Blog

18/09/20

18 September 2020

The challenge of remaining research active as a full-time clinician

Can you explain how you became involved in clinical research?

I came to the UK from India in 1999, and after senior house officership in general internal medicine training in Doncaster and passing the membership examination of the RCP in 2002, I decided to specialise in rheumatology. As part of my rheumatology training, I was lucky enough to complete a vasculitis fellowship at the University of Oxford. This was extremely hard work but it allowed me to publish about 20 papers and I knew then I wanted to remain research active.

What happened when you became a consultant?

When I was appointed as a consultant rheumatologist in Norwich in 2009, I slightly naively thought the job would have a strong research component because my predecessor was a professor with an international reputation. This was when I fell off the research bike. Without dedicated research time, I lost contacts and knowledge of what was happening in my field. In a full-time NHS job, in a slightly remote part of the country, it became difficult to conduct impactful and meaningful research.

To keep up my research presence, I worked a lot of evenings and weekends and participated in international consortia like OMERACT and EULAR to produce some good quality collaborative work.

Throughout my time at Norwich though, I have been involved in a project to improve how we treat people with suspected giant cell arteritis (GCA). Working with colleagues from across the hospital, we developed a multidisciplinary service to develop a trust pathway for patients with suspected GCA. It took a long time to get right, and at every step there was a research element. As well as delivering big improvements in corticosteroid-free survival, there were also significant financial benefits for the trust. Over a decade, the cost of running the service fell from £208,000 to assess 162 referrals to £110,000 to assess 419 referrals. We were very pleased that this project was nationally recognised by being a finalist in the RCP’s ‘Excellence in Patient Care Awards (EPCA 2020)’.

Aside from networks, what were some of the other challenges you faced remaining research active?

Funding is a big challenge as a jobbing NHS clinician. One way would be to get a university post, but this can be difficult. I was told that I have to be a proven quantity who can continue to deliver a 4* paper. The fact that I had done this in my fellowship years didn’t count. But this was a bit of a chicken and egg situation. Without time and funding support, it is impossible to deliver such a project.

Another way to get some funding is to participate in NHS portfolio studies. The National Institute for Health Research (NIHR) will provide principal investigators with time to do research. Their resources are limited though – the most funding I’ve ever received is 4 hours a week. But recent changes in policy mean that this support is being reduced meaning I have had to shut down some studies.

Thankfully, there has been a happy turn of events. My hospital trust (Norfolk and Norwich University Hospital NHS Foundation Trust) has decided to invest in people like me based upon my research delivery. As of this July, my trust has given me 1 day a week to work on my research projects and finish my PhD. By investing in me to do more research, I hope to repay them from the innovations this will allow me to deliver.

What changes do you think are needed to encourage more research activity in trusts?

Making research more widely available would make a big difference. There is no reason why all NHS research should not be in the public domain rather than behind paywalls. If I have found a new way of doing something, I want people to know about it and for there to be a meaningful impact in other hospitals. This will give clinicians the impetus to become involved in research.

Currently, the NIHR is stopping its funding of NHS consultants to deliver research because it is considered to be a core part of an NHS clinician’s job. But it does not appear on any metric or dashboard to assess the quality of a hospital. If a body like the Care Quality Commission (CQC) was renamed to become the Care, Quality and Research Commission, and objective and meaningful research metrics were included in the assessment of a hospital, there would be recognition of the important role of clinical research, and this would incentivise every hospital to make a positive contribution to the body of knowledge. That would ensure that research would be on the job plans of interested clinicians. The delivery of research could be easily assessed at their annual appraisals.

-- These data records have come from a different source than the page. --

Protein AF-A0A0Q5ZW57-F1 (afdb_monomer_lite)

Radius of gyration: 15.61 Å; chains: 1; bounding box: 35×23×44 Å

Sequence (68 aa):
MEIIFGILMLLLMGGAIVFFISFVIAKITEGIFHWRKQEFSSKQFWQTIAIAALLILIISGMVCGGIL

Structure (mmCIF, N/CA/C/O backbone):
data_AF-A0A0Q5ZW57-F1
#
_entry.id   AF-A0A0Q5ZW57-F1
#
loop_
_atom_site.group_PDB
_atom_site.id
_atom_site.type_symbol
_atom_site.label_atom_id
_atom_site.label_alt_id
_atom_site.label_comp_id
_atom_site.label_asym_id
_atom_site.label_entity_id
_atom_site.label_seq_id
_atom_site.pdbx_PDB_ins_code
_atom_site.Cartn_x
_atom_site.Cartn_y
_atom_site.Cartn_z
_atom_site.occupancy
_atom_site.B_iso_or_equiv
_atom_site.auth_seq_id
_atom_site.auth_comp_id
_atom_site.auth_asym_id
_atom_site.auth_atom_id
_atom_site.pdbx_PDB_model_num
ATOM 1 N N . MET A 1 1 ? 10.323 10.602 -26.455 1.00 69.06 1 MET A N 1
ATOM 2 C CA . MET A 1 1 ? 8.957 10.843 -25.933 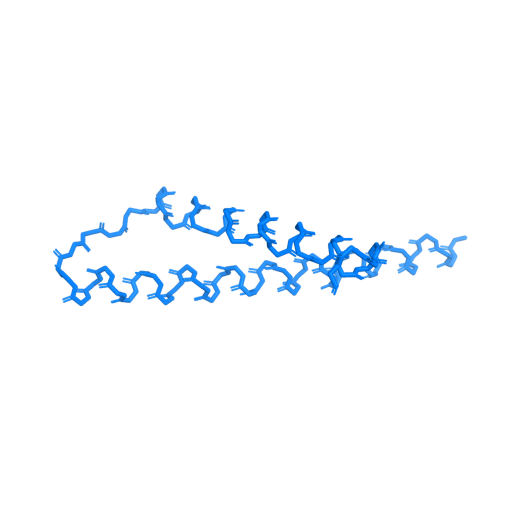1.00 69.06 1 MET A CA 1
ATOM 3 C C . MET A 1 1 ? 8.254 9.549 -25.534 1.00 69.06 1 MET A C 1
ATOM 5 O O . MET A 1 1 ? 7.659 9.522 -24.468 1.00 69.06 1 MET A O 1
ATOM 9 N N . GLU A 1 2 ? 8.369 8.470 -26.310 1.00 83.94 2 GLU A N 1
ATOM 10 C CA . GLU A 1 2 ? 7.650 7.206 -26.061 1.00 83.94 2 GLU A CA 1
ATOM 11 C C . GLU A 1 2 ? 8.028 6.509 -24.738 1.00 83.94 2 GLU A C 1
ATOM 13 O O . GLU A 1 2 ? 7.149 6.078 -23.998 1.00 83.94 2 GLU A O 1
ATOM 18 N N . ILE A 1 3 ? 9.316 6.484 -24.370 1.00 89.88 3 ILE A N 1
ATOM 19 C CA . ILE A 1 3 ? 9.781 5.863 -23.111 1.00 89.88 3 ILE A CA 1
ATOM 20 C C . ILE A 1 3 ? 9.226 6.587 -21.871 1.00 89.88 3 ILE A C 1
ATOM 22 O O . ILE A 1 3 ? 8.818 5.946 -20.907 1.00 89.88 3 ILE A O 1
ATOM 26 N N . ILE A 1 4 ? 9.158 7.922 -21.902 1.00 92.00 4 ILE A N 1
ATOM 27 C CA . ILE A 1 4 ? 8.625 8.731 -20.791 1.00 92.00 4 ILE A CA 1
ATOM 28 C C . ILE A 1 4 ? 7.135 8.434 -20.586 1.00 92.00 4 ILE A C 1
ATOM 30 O O . ILE A 1 4 ? 6.687 8.279 -19.452 1.00 92.00 4 ILE A O 1
ATOM 34 N N . PHE A 1 5 ? 6.380 8.304 -21.680 1.00 92.19 5 PHE A N 1
ATOM 35 C CA . PHE A 1 5 ? 4.965 7.949 -21.624 1.00 92.19 5 PHE A CA 1
ATOM 36 C C . PHE A 1 5 ? 4.747 6.539 -21.054 1.00 92.19 5 PHE A C 1
ATOM 38 O O . PHE A 1 5 ? 3.874 6.347 -20.209 1.00 92.19 5 PHE A O 1
ATOM 45 N N . GLY A 1 6 ? 5.584 5.571 -21.445 1.00 90.62 6 GLY A N 1
ATOM 46 C CA . GLY A 1 6 ? 5.545 4.212 -20.897 1.00 90.62 6 GLY A CA 1
ATOM 47 C C . GLY A 1 6 ? 5.806 4.164 -19.387 1.00 90.62 6 GLY A C 1
ATOM 48 O O . GLY A 1 6 ? 5.055 3.525 -18.651 1.00 90.62 6 GLY A O 1
ATOM 49 N N . ILE A 1 7 ? 6.819 4.893 -18.908 1.00 92.75 7 ILE A N 1
ATOM 50 C CA . ILE A 1 7 ? 7.134 4.983 -17.472 1.00 92.75 7 ILE A CA 1
ATOM 51 C C . ILE A 1 7 ? 5.984 5.645 -16.700 1.00 92.75 7 ILE A C 1
ATOM 53 O O . ILE A 1 7 ? 5.608 5.165 -15.631 1.00 92.75 7 ILE A O 1
ATOM 57 N N . LEU A 1 8 ? 5.393 6.713 -17.245 1.00 93.81 8 LEU A N 1
ATOM 58 C CA . LEU A 1 8 ? 4.267 7.407 -16.618 1.00 93.81 8 LEU A CA 1
ATOM 59 C C . LEU A 1 8 ? 3.041 6.493 -16.472 1.00 93.81 8 LEU A C 1
ATOM 61 O O . LEU A 1 8 ? 2.442 6.442 -15.398 1.00 93.81 8 LEU A O 1
ATOM 65 N N . MET A 1 9 ? 2.696 5.749 -17.526 1.00 92.12 9 MET A N 1
ATOM 66 C CA . MET A 1 9 ? 1.613 4.758 -17.501 1.00 92.12 9 MET A CA 1
ATOM 67 C C . MET A 1 9 ? 1.858 3.6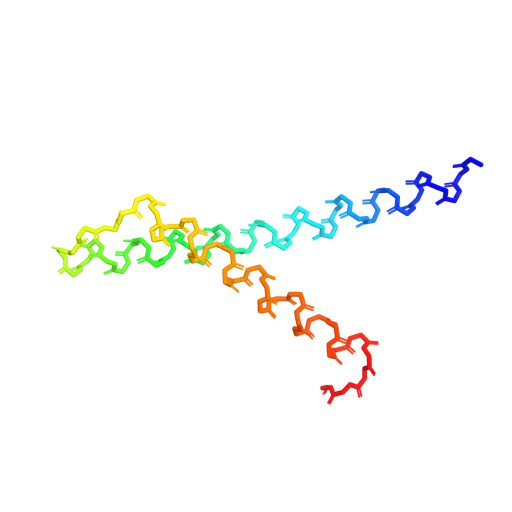78 -16.446 1.00 92.12 9 MET A C 1
ATOM 69 O O . MET A 1 9 ? 0.957 3.359 -15.671 1.00 92.12 9 MET A O 1
ATOM 73 N N . LEU A 1 10 ? 3.080 3.144 -16.377 1.00 90.62 10 LEU A N 1
ATOM 74 C CA . LEU A 1 10 ? 3.439 2.111 -15.408 1.00 90.62 10 LEU A CA 1
ATOM 75 C C . LEU A 1 10 ? 3.338 2.625 -13.964 1.00 90.62 10 LEU A C 1
ATOM 77 O O . LEU A 1 10 ? 2.799 1.935 -13.100 1.00 90.62 10 LEU A O 1
ATOM 81 N N . LEU A 1 11 ? 3.798 3.853 -13.714 1.00 90.31 11 LEU A N 1
ATOM 82 C CA . LEU A 1 11 ? 3.738 4.481 -12.396 1.00 90.31 11 LEU A CA 1
ATOM 83 C C . LEU A 1 11 ? 2.294 4.778 -11.967 1.00 90.31 11 LEU A C 1
ATOM 85 O O . LEU A 1 11 ? 1.931 4.518 -10.821 1.00 90.31 11 LEU A O 1
ATOM 89 N N . LEU A 1 12 ? 1.455 5.261 -12.887 1.00 92.50 12 LEU A N 1
ATOM 90 C CA . LEU A 1 12 ? 0.031 5.490 -12.629 1.00 92.50 12 LEU A CA 1
ATOM 91 C C . LEU A 1 12 ? -0.716 4.184 -12.363 1.00 92.50 12 LEU A C 1
ATOM 93 O O . LEU A 1 12 ? -1.479 4.107 -11.403 1.00 92.50 12 LEU A O 1
ATOM 97 N N . MET A 1 13 ? -0.486 3.153 -13.177 1.00 93.38 13 MET A N 1
ATOM 98 C CA . MET A 1 13 ? -1.174 1.872 -13.031 1.00 93.38 13 MET A CA 1
ATOM 99 C C . MET A 1 13 ? -0.734 1.147 -11.755 1.00 93.38 13 MET A C 1
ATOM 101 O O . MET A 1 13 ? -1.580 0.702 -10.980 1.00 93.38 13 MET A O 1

NHS trusts also need to better understand the financial benefits that research can deliver and share this knowledge better with other hospitals. For example, by redesigning the pathway for the care of patients with GCA, we have saved the NHS ~£400,000 over 3 years. This type of practical knowledge needs to be shared much more effectively between different organisations in the NHS.

What advice would you give to someone starting out in research?

The best piece of advice I can give is to find a mentor you can get on with. I was stumbling in the dark early on in my career, and my journey would have been so much easier with a research mentor.

Having a simple question is key as well. The simpler the question, the greater the clarity of thought and the research output will be the better for it.

The RCP recently published the results of a membership survey showing physicians in rural hospitals, as well as women and BAME physicians, struggle to participate in clinical research. Research for all? An analysis of clinical participation in research outlines these findings and how we want to work with NHS trusts to tackle this unequal access.